EXERCISE DETAILS — Every line in the data below from the one containing "ATOM 147 C CA" down to the one containing "ATOM 167 C CA", both included, must be retyped exactly; no other line is to appear.
(Beginning of EXCERPTED RECORDS)
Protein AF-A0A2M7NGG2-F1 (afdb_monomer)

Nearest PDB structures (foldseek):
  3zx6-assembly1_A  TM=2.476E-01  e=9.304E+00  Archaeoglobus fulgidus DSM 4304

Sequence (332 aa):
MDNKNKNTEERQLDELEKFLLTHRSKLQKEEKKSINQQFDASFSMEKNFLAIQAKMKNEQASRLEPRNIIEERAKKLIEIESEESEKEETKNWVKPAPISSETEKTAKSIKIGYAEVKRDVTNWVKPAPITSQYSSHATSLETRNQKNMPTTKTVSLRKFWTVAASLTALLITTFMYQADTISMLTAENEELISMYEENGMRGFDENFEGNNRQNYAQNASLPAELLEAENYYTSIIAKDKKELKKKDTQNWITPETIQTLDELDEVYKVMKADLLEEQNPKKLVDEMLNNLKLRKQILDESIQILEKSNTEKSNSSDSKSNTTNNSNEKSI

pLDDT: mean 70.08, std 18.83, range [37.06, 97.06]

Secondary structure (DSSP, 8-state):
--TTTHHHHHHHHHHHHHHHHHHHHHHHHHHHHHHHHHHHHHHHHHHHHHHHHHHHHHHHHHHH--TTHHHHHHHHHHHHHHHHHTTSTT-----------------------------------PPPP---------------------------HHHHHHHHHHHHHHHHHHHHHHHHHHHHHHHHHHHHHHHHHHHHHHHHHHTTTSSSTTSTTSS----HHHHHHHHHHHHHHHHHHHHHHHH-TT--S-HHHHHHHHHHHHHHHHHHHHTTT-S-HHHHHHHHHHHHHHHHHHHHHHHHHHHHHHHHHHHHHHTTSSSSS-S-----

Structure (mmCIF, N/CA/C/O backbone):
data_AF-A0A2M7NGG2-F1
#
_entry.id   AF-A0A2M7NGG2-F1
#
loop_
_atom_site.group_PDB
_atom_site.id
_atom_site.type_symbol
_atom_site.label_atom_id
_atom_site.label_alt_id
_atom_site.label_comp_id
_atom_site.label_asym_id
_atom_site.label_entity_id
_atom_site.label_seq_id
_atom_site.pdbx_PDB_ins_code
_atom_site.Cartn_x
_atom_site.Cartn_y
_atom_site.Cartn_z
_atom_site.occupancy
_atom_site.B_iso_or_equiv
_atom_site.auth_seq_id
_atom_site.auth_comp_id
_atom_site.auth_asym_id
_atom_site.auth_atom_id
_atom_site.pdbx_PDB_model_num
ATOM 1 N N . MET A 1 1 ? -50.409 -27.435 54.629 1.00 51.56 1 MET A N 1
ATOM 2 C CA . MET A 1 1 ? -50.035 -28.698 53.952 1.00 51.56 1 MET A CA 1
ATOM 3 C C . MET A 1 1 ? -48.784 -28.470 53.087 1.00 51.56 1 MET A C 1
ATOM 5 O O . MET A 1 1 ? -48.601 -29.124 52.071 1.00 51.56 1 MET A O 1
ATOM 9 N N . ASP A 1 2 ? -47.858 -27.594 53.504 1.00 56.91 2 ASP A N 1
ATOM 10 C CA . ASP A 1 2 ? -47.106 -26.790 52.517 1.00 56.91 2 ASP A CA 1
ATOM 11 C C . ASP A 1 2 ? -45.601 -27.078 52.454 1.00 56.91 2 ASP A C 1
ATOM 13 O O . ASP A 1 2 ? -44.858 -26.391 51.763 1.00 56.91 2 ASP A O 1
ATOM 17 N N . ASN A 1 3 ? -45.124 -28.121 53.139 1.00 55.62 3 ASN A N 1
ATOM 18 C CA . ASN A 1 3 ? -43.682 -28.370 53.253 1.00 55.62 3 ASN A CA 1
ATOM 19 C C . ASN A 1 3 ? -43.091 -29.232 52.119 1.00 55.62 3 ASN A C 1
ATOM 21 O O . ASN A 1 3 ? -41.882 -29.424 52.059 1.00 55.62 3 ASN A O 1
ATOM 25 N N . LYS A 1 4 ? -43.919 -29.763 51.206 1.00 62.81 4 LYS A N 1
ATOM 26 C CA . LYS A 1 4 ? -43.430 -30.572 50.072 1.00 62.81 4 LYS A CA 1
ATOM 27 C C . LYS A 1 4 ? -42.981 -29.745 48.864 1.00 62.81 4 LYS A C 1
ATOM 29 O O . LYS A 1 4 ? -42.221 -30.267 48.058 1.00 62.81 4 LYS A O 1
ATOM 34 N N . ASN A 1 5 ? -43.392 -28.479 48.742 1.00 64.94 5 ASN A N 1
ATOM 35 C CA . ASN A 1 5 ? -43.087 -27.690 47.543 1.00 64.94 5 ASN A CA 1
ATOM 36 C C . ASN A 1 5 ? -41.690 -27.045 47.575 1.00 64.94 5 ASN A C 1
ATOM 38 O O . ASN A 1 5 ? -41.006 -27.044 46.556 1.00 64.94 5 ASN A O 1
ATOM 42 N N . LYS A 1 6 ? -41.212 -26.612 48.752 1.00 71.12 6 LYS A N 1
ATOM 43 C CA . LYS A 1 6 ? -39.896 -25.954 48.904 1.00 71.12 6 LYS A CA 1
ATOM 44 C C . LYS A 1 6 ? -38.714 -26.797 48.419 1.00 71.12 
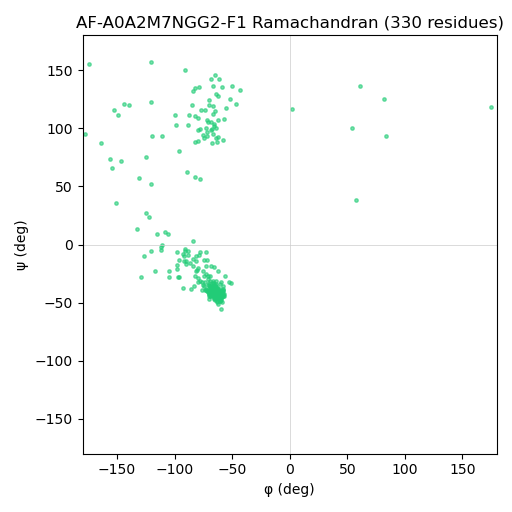6 LYS A C 1
ATOM 46 O O . LYS A 1 6 ? -37.806 -26.279 47.786 1.00 71.12 6 LYS A O 1
ATOM 51 N N . ASN A 1 7 ? -38.765 -28.107 48.654 1.00 76.88 7 ASN A N 1
ATOM 52 C CA . ASN A 1 7 ? -37.688 -29.021 48.259 1.00 76.88 7 ASN A CA 1
ATOM 53 C C . ASN A 1 7 ? -37.558 -29.186 46.735 1.00 76.88 7 ASN A C 1
ATOM 55 O O . ASN A 1 7 ? -36.537 -29.666 46.250 1.00 76.88 7 ASN A O 1
ATOM 59 N N . THR A 1 8 ? -38.598 -28.838 45.975 1.00 84.19 8 THR A N 1
ATOM 60 C CA . THR A 1 8 ? -38.588 -28.947 44.510 1.00 84.19 8 THR A CA 1
ATOM 61 C C . THR A 1 8 ? -37.977 -27.697 43.883 1.00 84.19 8 THR A C 1
ATOM 63 O O . THR A 1 8 ? -37.203 -27.811 42.937 1.00 84.19 8 THR A O 1
ATOM 66 N N . GLU A 1 9 ? -38.259 -26.522 44.451 1.00 82.75 9 GLU A N 1
ATOM 67 C CA . GLU A 1 9 ? -37.700 -25.243 43.998 1.00 82.75 9 GLU A CA 1
ATOM 68 C C . GLU A 1 9 ? -36.191 -25.150 44.260 1.00 82.75 9 GLU A C 1
ATOM 70 O O . GLU A 1 9 ? -35.447 -24.770 43.359 1.00 82.75 9 GLU A O 1
ATOM 75 N N . GLU A 1 10 ? -35.711 -25.579 45.436 1.00 86.06 10 GLU A N 1
ATOM 76 C CA . GLU A 1 10 ? -34.265 -25.624 45.721 1.00 86.06 10 GLU A CA 1
ATOM 77 C C . GLU A 1 10 ? -33.520 -26.549 44.750 1.00 86.06 10 GLU A C 1
ATOM 79 O O . GLU A 1 10 ? -32.450 -26.205 44.253 1.00 86.06 10 GLU A O 1
ATOM 84 N N . ARG A 1 11 ? -34.120 -27.689 44.386 1.00 89.81 11 ARG A N 1
ATOM 85 C CA . ARG A 1 11 ? -33.530 -28.613 43.408 1.00 89.81 11 ARG A CA 1
ATOM 86 C C . ARG A 1 11 ? -33.443 -28.015 42.006 1.00 89.81 11 ARG A C 1
ATOM 88 O O . ARG A 1 11 ? -32.463 -28.248 41.305 1.00 89.81 11 ARG A O 1
ATOM 95 N N . GLN A 1 12 ? -34.460 -27.259 41.599 1.00 92.50 12 GLN A N 1
ATOM 96 C CA . GLN A 1 12 ? -34.472 -26.581 40.303 1.00 92.50 12 GLN A CA 1
ATOM 97 C C . GLN A 1 12 ? -33.455 -25.435 40.249 1.00 92.50 12 GLN A C 1
ATOM 99 O O . GLN A 1 12 ? -32.825 -25.233 39.211 1.00 92.50 12 GLN A O 1
ATOM 104 N N . LEU A 1 13 ? -33.257 -24.721 41.360 1.00 92.81 13 LEU A N 1
ATOM 105 C CA . LEU A 1 13 ? -32.229 -23.685 41.486 1.00 92.81 13 LEU A CA 1
ATOM 106 C C . LEU A 1 13 ? -30.813 -24.267 41.385 1.00 92.81 13 LEU A C 1
ATOM 108 O O . LEU A 1 13 ? -30.017 -23.755 40.598 1.00 92.81 13 LEU A O 1
ATOM 112 N N . ASP A 1 14 ? -30.529 -25.370 42.080 1.00 94.25 14 ASP A N 1
ATOM 113 C CA . ASP A 1 14 ? -29.232 -26.059 42.003 1.00 94.25 14 ASP A CA 1
ATOM 114 C C . ASP A 1 14 ? -28.930 -26.574 40.585 1.00 94.25 14 ASP A C 1
ATOM 116 O O . ASP A 1 14 ? -27.805 -26.459 40.082 1.00 94.25 14 ASP A O 1
ATOM 120 N N . GLU A 1 15 ? -29.930 -27.140 39.900 1.00 94.00 15 GLU A N 1
ATOM 121 C CA . GLU A 1 15 ? -29.772 -27.600 38.516 1.00 94.00 15 GLU A CA 1
ATOM 122 C C . GLU A 1 15 ? -29.526 -26.436 37.547 1.00 94.00 15 GLU A C 1
ATOM 124 O O . GLU A 1 15 ? -28.672 -26.543 36.658 1.00 94.00 15 GLU A O 1
ATOM 129 N N . LEU A 1 16 ? -30.214 -25.307 37.745 1.00 92.38 16 LEU A N 1
ATOM 130 C CA . LEU A 1 16 ? -30.028 -24.102 36.941 1.00 92.38 16 LEU A CA 1
ATOM 131 C C . LEU A 1 16 ? -28.644 -23.479 37.166 1.00 92.38 16 LEU A C 1
ATOM 133 O O . LEU A 1 16 ? -27.970 -23.121 36.198 1.00 92.38 16 LEU A O 1
ATOM 137 N N . GLU A 1 17 ? -28.181 -23.395 38.412 1.00 93.44 17 GLU A N 1
ATOM 138 C CA . GLU A 1 17 ? -26.848 -22.882 38.734 1.00 93.44 17 GLU A CA 1
ATOM 139 C C . GLU A 1 17 ? -25.758 -23.758 38.107 1.00 93.44 17 GLU A C 1
ATOM 141 O O . GLU A 1 17 ? -24.840 -23.256 37.448 1.00 93.44 17 GLU A O 1
ATOM 146 N N . LYS A 1 18 ? -25.900 -25.084 38.207 1.00 95.75 18 LYS A N 1
ATOM 147 C CA . LYS A 1 18 ? -24.974 -26.036 37.588 1.00 95.75 18 LYS A CA 1
ATOM 148 C C . LYS A 1 18 ? -24.958 -25.919 36.062 1.00 95.75 18 LYS A C 1
ATOM 150 O O . LYS A 1 18 ? -23.886 -26.009 35.449 1.00 95.75 18 LYS A O 1
ATOM 155 N N . PHE A 1 19 ? -26.114 -25.692 35.439 1.00 96.31 19 PHE A N 1
ATOM 156 C CA . PHE A 1 19 ? -26.215 -25.445 34.002 1.00 96.31 19 PHE A CA 1
ATOM 157 C C . PHE A 1 19 ? -25.487 -24.154 33.603 1.00 96.31 19 PHE A C 1
ATOM 159 O O . PHE A 1 19 ? -24.643 -24.178 32.702 1.00 96.31 19 PHE A O 1
ATOM 166 N N . LEU A 1 20 ? -25.736 -23.051 34.315 1.00 91.44 20 LEU A N 1
ATOM 167 C CA . LEU A 1 20 ? -25.100 -21.758 34.057 1.00 91.44 20 LEU A CA 1
ATOM 168 C C . LEU A 1 20 ? -23.578 -21.814 34.247 1.00 91.44 20 LEU A C 1
ATOM 170 O O . LEU A 1 20 ? -22.838 -21.314 33.395 1.00 91.44 20 LEU A O 1
ATOM 174 N N . LEU A 1 21 ? -23.087 -22.484 35.298 1.00 92.00 21 LEU A N 1
ATOM 175 C CA . LEU A 1 21 ? -21.649 -22.686 35.513 1.00 92.00 21 LEU A CA 1
ATOM 176 C C . LEU A 1 21 ? -21.007 -23.462 34.356 1.00 92.00 21 LEU A C 1
ATOM 178 O O . LEU A 1 21 ? -19.936 -23.097 33.863 1.00 92.00 21 LEU A O 1
ATOM 182 N N . THR A 1 22 ? -21.678 -24.521 33.900 1.00 93.38 22 THR A N 1
ATOM 183 C CA . THR A 1 22 ? -21.195 -25.359 32.797 1.00 93.38 22 THR A CA 1
ATOM 184 C C . THR A 1 22 ? -21.135 -24.564 31.493 1.00 93.38 22 THR A C 1
ATOM 186 O O . THR A 1 22 ? -20.148 -24.649 30.757 1.00 93.38 22 THR A O 1
ATOM 189 N N . HIS A 1 23 ? -22.157 -23.752 31.215 1.00 90.50 23 HIS A N 1
ATOM 190 C CA . HIS A 1 23 ? -22.212 -22.935 30.007 1.00 90.50 23 HIS A CA 1
ATOM 191 C C . HIS A 1 23 ? -21.156 -21.820 30.020 1.00 90.50 23 HIS A C 1
ATOM 193 O O . HIS A 1 23 ? -20.458 -21.616 29.025 1.00 90.50 23 HIS A O 1
ATOM 199 N N . ARG A 1 24 ? -20.956 -21.160 31.169 1.00 88.38 24 ARG A N 1
ATOM 200 C CA . ARG A 1 24 ? -19.906 -20.147 31.354 1.00 88.38 24 ARG A CA 1
ATOM 201 C C . ARG A 1 24 ? -18.507 -20.730 31.151 1.00 88.38 24 ARG A C 1
ATOM 203 O O . ARG A 1 24 ? -17.673 -20.108 30.499 1.00 88.38 24 ARG A O 1
ATOM 210 N N . SER A 1 25 ? -18.257 -21.941 31.656 1.00 90.56 25 SER A N 1
ATOM 211 C CA . SER A 1 25 ? -16.974 -22.631 31.470 1.00 90.56 25 SER A CA 1
ATOM 212 C C . SER A 1 25 ? -16.694 -22.971 29.999 1.00 90.56 25 SER A C 1
ATOM 214 O O . SER A 1 25 ? -15.551 -22.852 29.551 1.00 90.56 25 SER A O 1
ATOM 216 N N . LYS A 1 26 ? -17.722 -23.354 29.225 1.00 89.69 26 LYS A N 1
ATOM 217 C CA . LYS A 1 26 ? -17.585 -23.596 27.778 1.00 89.69 26 LYS A CA 1
ATOM 218 C C . LYS A 1 26 ? -17.248 -22.317 27.013 1.00 89.69 26 LYS A C 1
ATOM 220 O O . LYS A 1 26 ? -16.282 -22.328 26.257 1.00 89.69 26 LYS A O 1
ATOM 225 N N . LEU A 1 27 ? -17.964 -21.223 27.281 1.00 86.50 27 LEU A N 1
ATOM 226 C CA . LEU A 1 27 ? -17.711 -19.930 26.635 1.00 86.50 27 LEU A CA 1
ATOM 227 C C . LEU A 1 27 ? -16.284 -19.431 26.901 1.00 86.50 27 LEU A C 1
ATOM 229 O O . LEU A 1 27 ? -15.575 -19.077 25.967 1.00 86.50 27 LEU A O 1
ATOM 233 N N . GLN A 1 28 ? -15.802 -19.522 28.144 1.00 84.00 28 GLN A N 1
ATOM 234 C CA . GLN A 1 28 ? -14.421 -19.139 28.469 1.00 84.00 28 GLN A CA 1
ATOM 235 C C . GLN A 1 28 ? -13.364 -20.013 27.775 1.00 84.00 28 GLN A C 1
ATOM 237 O O . GLN A 1 28 ? -12.260 -19.545 27.497 1.00 84.00 28 GLN A O 1
ATOM 242 N N . LYS A 1 29 ? -13.660 -21.294 27.515 1.00 85.44 29 LYS A N 1
ATOM 243 C CA . LYS A 1 29 ? -12.752 -22.174 26.764 1.00 85.44 29 LYS A CA 1
ATOM 244 C C . LYS A 1 29 ? -12.709 -21.817 25.281 1.00 85.44 29 LYS A C 1
ATOM 246 O O . LYS A 1 29 ? -11.626 -21.855 24.704 1.00 85.44 29 LYS A O 1
ATOM 251 N N . GLU A 1 30 ? -13.845 -21.483 24.676 1.00 79.31 30 GLU A N 1
ATOM 252 C CA . GLU A 1 30 ? -13.905 -21.057 23.272 1.00 79.31 30 GLU A CA 1
ATOM 253 C C . GLU A 1 30 ? -13.231 -19.699 23.064 1.00 79.31 30 GLU A C 1
ATOM 255 O O . GLU A 1 30 ? -12.419 -19.556 22.152 1.00 79.31 30 GLU A O 1
ATOM 260 N N . GLU A 1 31 ? -13.458 -18.750 23.972 1.00 77.06 31 GLU A N 1
ATOM 261 C CA . GLU A 1 31 ? -12.836 -17.425 23.936 1.00 77.06 31 GLU A CA 1
ATOM 262 C C . GLU A 1 31 ? -11.304 -17.524 24.015 1.00 77.06 31 GLU A C 1
ATOM 264 O O . GLU A 1 31 ? -10.600 -17.019 23.139 1.00 77.06 31 GLU A O 1
ATOM 269 N N . LYS A 1 32 ? -10.771 -18.304 24.970 1.00 75.75 32 LYS A N 1
ATOM 270 C CA . LYS A 1 32 ? -9.323 -18.573 25.071 1.00 75.75 32 LYS A CA 1
ATOM 271 C C . LYS A 1 32 ? -8.751 -19.267 23.836 1.00 75.75 32 LYS A C 1
ATOM 273 O O . LYS A 1 32 ? -7.603 -19.016 23.473 1.00 75.75 32 LYS A O 1
ATOM 278 N N . LYS A 1 33 ? -9.527 -20.142 23.190 1.00 79.50 33 LYS A N 1
ATOM 279 C CA . LYS A 1 33 ? -9.099 -20.821 21.962 1.00 79.50 33 LYS A CA 1
ATOM 280 C C . LYS A 1 33 ? -9.003 -19.836 20.794 1.00 79.50 33 LYS A C 1
ATOM 282 O O . LYS A 1 33 ? -8.041 -19.923 20.040 1.00 79.50 33 LYS A O 1
ATOM 287 N N . SER A 1 34 ? -9.933 -18.882 20.692 1.00 69.88 34 SER A N 1
ATOM 288 C CA . SER A 1 34 ? -9.902 -17.836 19.660 1.00 69.88 34 SER A CA 1
ATOM 289 C C . SER A 1 34 ? -8.727 -16.865 19.833 1.00 69.88 34 SER A C 1
ATOM 291 O O . SER A 1 34 ? -8.045 -16.560 18.857 1.00 69.88 34 SER A O 1
ATOM 293 N N . ILE A 1 35 ? -8.419 -16.473 21.077 1.00 66.00 35 ILE A N 1
ATOM 294 C CA . ILE A 1 35 ? -7.312 -15.557 21.395 1.00 66.00 35 ILE A CA 1
ATOM 295 C C . ILE A 1 35 ? -5.965 -16.190 21.036 1.00 66.00 35 ILE A C 1
ATOM 297 O O . ILE A 1 35 ? -5.145 -15.556 20.378 1.00 66.00 35 ILE A O 1
ATOM 301 N N . ASN A 1 36 ? -5.746 -17.460 21.397 1.00 59.78 36 ASN A N 1
ATOM 302 C CA . ASN A 1 36 ? -4.507 -18.156 21.035 1.00 59.78 36 ASN A CA 1
ATOM 303 C C . ASN A 1 36 ? -4.354 -18.306 19.513 1.00 59.78 36 ASN A C 1
ATOM 305 O O . ASN A 1 36 ? -3.256 -18.151 18.990 1.00 59.78 36 ASN A O 1
ATOM 309 N N . GLN A 1 37 ? -5.451 -18.548 18.788 1.00 68.06 37 GLN A N 1
ATOM 310 C CA . GLN A 1 37 ? -5.415 -18.689 17.331 1.00 68.06 37 GLN A CA 1
ATOM 311 C C . GLN A 1 37 ? -5.125 -17.355 16.620 1.00 68.06 37 GLN A C 1
ATO
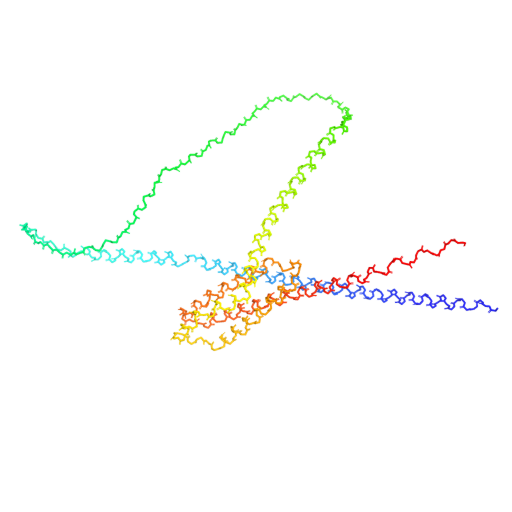M 313 O O . GLN A 1 37 ? -4.427 -17.339 15.607 1.00 68.06 37 GLN A O 1
ATOM 318 N N . GLN A 1 38 ? -5.616 -16.234 17.161 1.00 54.91 38 GLN A N 1
ATOM 319 C CA . GLN A 1 38 ? -5.259 -14.892 16.690 1.00 54.91 38 GLN A CA 1
ATOM 320 C C . GLN A 1 38 ? -3.801 -14.537 16.994 1.00 54.91 38 GLN A C 1
ATOM 322 O O . GLN A 1 38 ? -3.135 -13.961 16.136 1.00 54.91 38 GLN A O 1
ATOM 327 N N . PHE A 1 39 ? -3.298 -14.909 18.173 1.00 62.75 39 PHE A N 1
ATOM 328 C CA . PHE A 1 39 ? -1.914 -14.641 18.566 1.00 62.75 39 PHE A CA 1
ATOM 329 C C . PHE A 1 39 ? -0.909 -15.410 17.695 1.00 62.75 39 PHE A C 1
ATOM 331 O O . PHE A 1 39 ? 0.088 -14.847 17.245 1.00 62.75 39 PHE A O 1
ATOM 338 N N . ASP A 1 40 ? -1.200 -16.672 17.371 1.00 60.94 40 ASP A N 1
ATOM 339 C CA . ASP A 1 40 ? -0.364 -17.462 16.460 1.00 60.94 40 ASP A CA 1
ATOM 340 C C . ASP A 1 40 ? -0.364 -16.884 15.030 1.00 60.94 40 ASP A C 1
ATOM 342 O O . ASP A 1 40 ? 0.667 -16.882 14.351 1.00 60.94 40 ASP A O 1
ATOM 346 N N . ALA A 1 41 ? -1.496 -16.334 14.572 1.00 62.44 41 ALA A N 1
ATOM 347 C CA . ALA A 1 41 ? -1.596 -15.694 13.261 1.00 62.44 41 ALA A CA 1
ATOM 348 C C . ALA A 1 41 ? -0.814 -14.369 13.188 1.00 62.44 41 ALA A C 1
ATOM 350 O O . ALA A 1 41 ? -0.125 -14.128 12.193 1.00 62.44 41 ALA A O 1
ATOM 351 N N . SER A 1 42 ? -0.864 -13.533 14.235 1.00 52.91 42 SER A N 1
ATOM 352 C CA . SER A 1 42 ? -0.092 -12.283 14.279 1.00 52.91 42 SER A CA 1
ATOM 353 C C . SER A 1 42 ? 1.412 -12.552 14.325 1.00 52.91 42 SER A C 1
ATOM 355 O O . SER A 1 42 ? 2.168 -11.929 13.581 1.00 52.91 42 SER A O 1
ATOM 357 N N . PHE A 1 43 ? 1.846 -13.550 15.103 1.00 63.66 43 PHE A N 1
ATOM 358 C CA . PHE A 1 43 ? 3.258 -13.935 15.181 1.00 63.66 43 PHE A CA 1
ATOM 359 C C . PHE A 1 43 ? 3.774 -14.520 13.856 1.00 63.66 43 PHE A C 1
ATOM 361 O O . PHE A 1 43 ? 4.923 -14.296 13.464 1.00 63.66 43 PHE A O 1
ATOM 368 N N . SER A 1 44 ? 2.920 -15.247 13.125 1.00 68.06 44 SER A N 1
ATOM 369 C CA . SER A 1 44 ? 3.253 -15.750 11.791 1.00 68.06 44 SER A CA 1
ATOM 370 C C . SER A 1 44 ? 3.413 -14.625 10.762 1.00 68.06 44 SER A C 1
ATOM 372 O O . SER A 1 44 ? 4.280 -14.729 9.892 1.00 68.06 44 SER A O 1
ATOM 374 N N . MET A 1 45 ? 2.607 -13.561 10.841 1.00 60.97 45 MET A N 1
ATOM 375 C CA . MET A 1 45 ? 2.731 -12.396 9.957 1.00 60.97 45 MET A CA 1
ATOM 376 C C . MET A 1 45 ? 3.993 -11.585 10.252 1.00 60.97 45 MET A C 1
ATOM 378 O O . MET A 1 45 ? 4.739 -11.275 9.326 1.00 60.97 45 MET A O 1
ATOM 382 N N . GLU A 1 46 ? 4.296 -11.330 11.525 1.00 67.75 46 GLU A N 1
ATOM 383 C CA . GLU A 1 46 ? 5.510 -10.611 11.926 1.00 67.75 46 GLU A CA 1
ATOM 384 C C . GLU A 1 46 ? 6.782 -11.348 11.480 1.00 67.75 46 GLU A C 1
ATOM 386 O O . GLU A 1 46 ? 7.712 -10.750 10.934 1.00 67.75 46 GLU A O 1
ATOM 391 N N . LYS A 1 47 ? 6.792 -12.683 11.593 1.00 76.56 47 LYS A N 1
ATOM 392 C CA . LYS A 1 47 ? 7.894 -13.516 11.095 1.00 76.56 47 LYS A CA 1
ATOM 393 C C . LYS A 1 47 ? 8.057 -13.436 9.572 1.00 76.56 47 LYS A C 1
ATOM 395 O O . LYS A 1 47 ? 9.189 -13.390 9.087 1.00 76.56 47 LYS A O 1
ATOM 400 N N . ASN A 1 48 ? 6.955 -13.410 8.820 1.00 70.88 48 ASN A N 1
ATOM 401 C CA . ASN A 1 48 ? 6.996 -13.239 7.365 1.00 70.88 48 ASN A CA 1
ATOM 402 C C . ASN A 1 48 ? 7.498 -11.843 6.975 1.00 70.88 48 ASN A C 1
ATOM 404 O O . ASN A 1 48 ? 8.320 -11.726 6.068 1.00 70.88 48 ASN A O 1
ATOM 408 N N . PHE A 1 49 ? 7.079 -10.803 7.693 1.00 73.75 49 PHE A N 1
ATOM 409 C CA . PHE A 1 49 ? 7.538 -9.434 7.470 1.00 73.75 49 PHE A CA 1
ATOM 410 C C . PHE A 1 49 ? 9.049 -9.284 7.709 1.00 73.75 49 PHE A C 1
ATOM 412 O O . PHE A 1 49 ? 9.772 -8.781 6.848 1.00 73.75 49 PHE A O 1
(End of EXCERPTED RECORDS)
PROBLEM SOLUTION —
ATOM 147 C CA . LYS A 1 18 ? -24.974 -26.036 37.588 1.00 95.75 18 LYS A CA 1
ATOM 148 C C . LYS A 1 18 ? -24.958 -25.919 36.062 1.00 95.75 18 LYS A C 1
ATOM 150 O O . LYS A 1 18 ? -23.886 -26.009 35.449 1.00 95.75 18 LYS A O 1
ATOM 155 N N . PHE A 1 19 ? -26.114 -25.692 35.439 1.00 96.31 19 PHE A N 1
ATOM 156 C CA . PHE A 1 19 ? -26.215 -25.445 34.002 1.00 96.31 19 PHE A CA 1
ATOM 157 C C . PHE A 1 19 ? -25.487 -24.154 33.603 1.00 96.31 19 PHE A C 1
ATOM 159 O O . PHE A 1 19 ? -24.643 -24.178 32.702 1.00 96.31 19 PHE A O 1
ATOM 166 N N . LEU A 1 20 ? -25.736 -23.051 34.315 1.00 91.44 20 LEU A N 1
ATOM 167 C CA . LEU A 1 20 ? -25.100 -21.758 34.057 1.00 91.44 20 LEU A CA 1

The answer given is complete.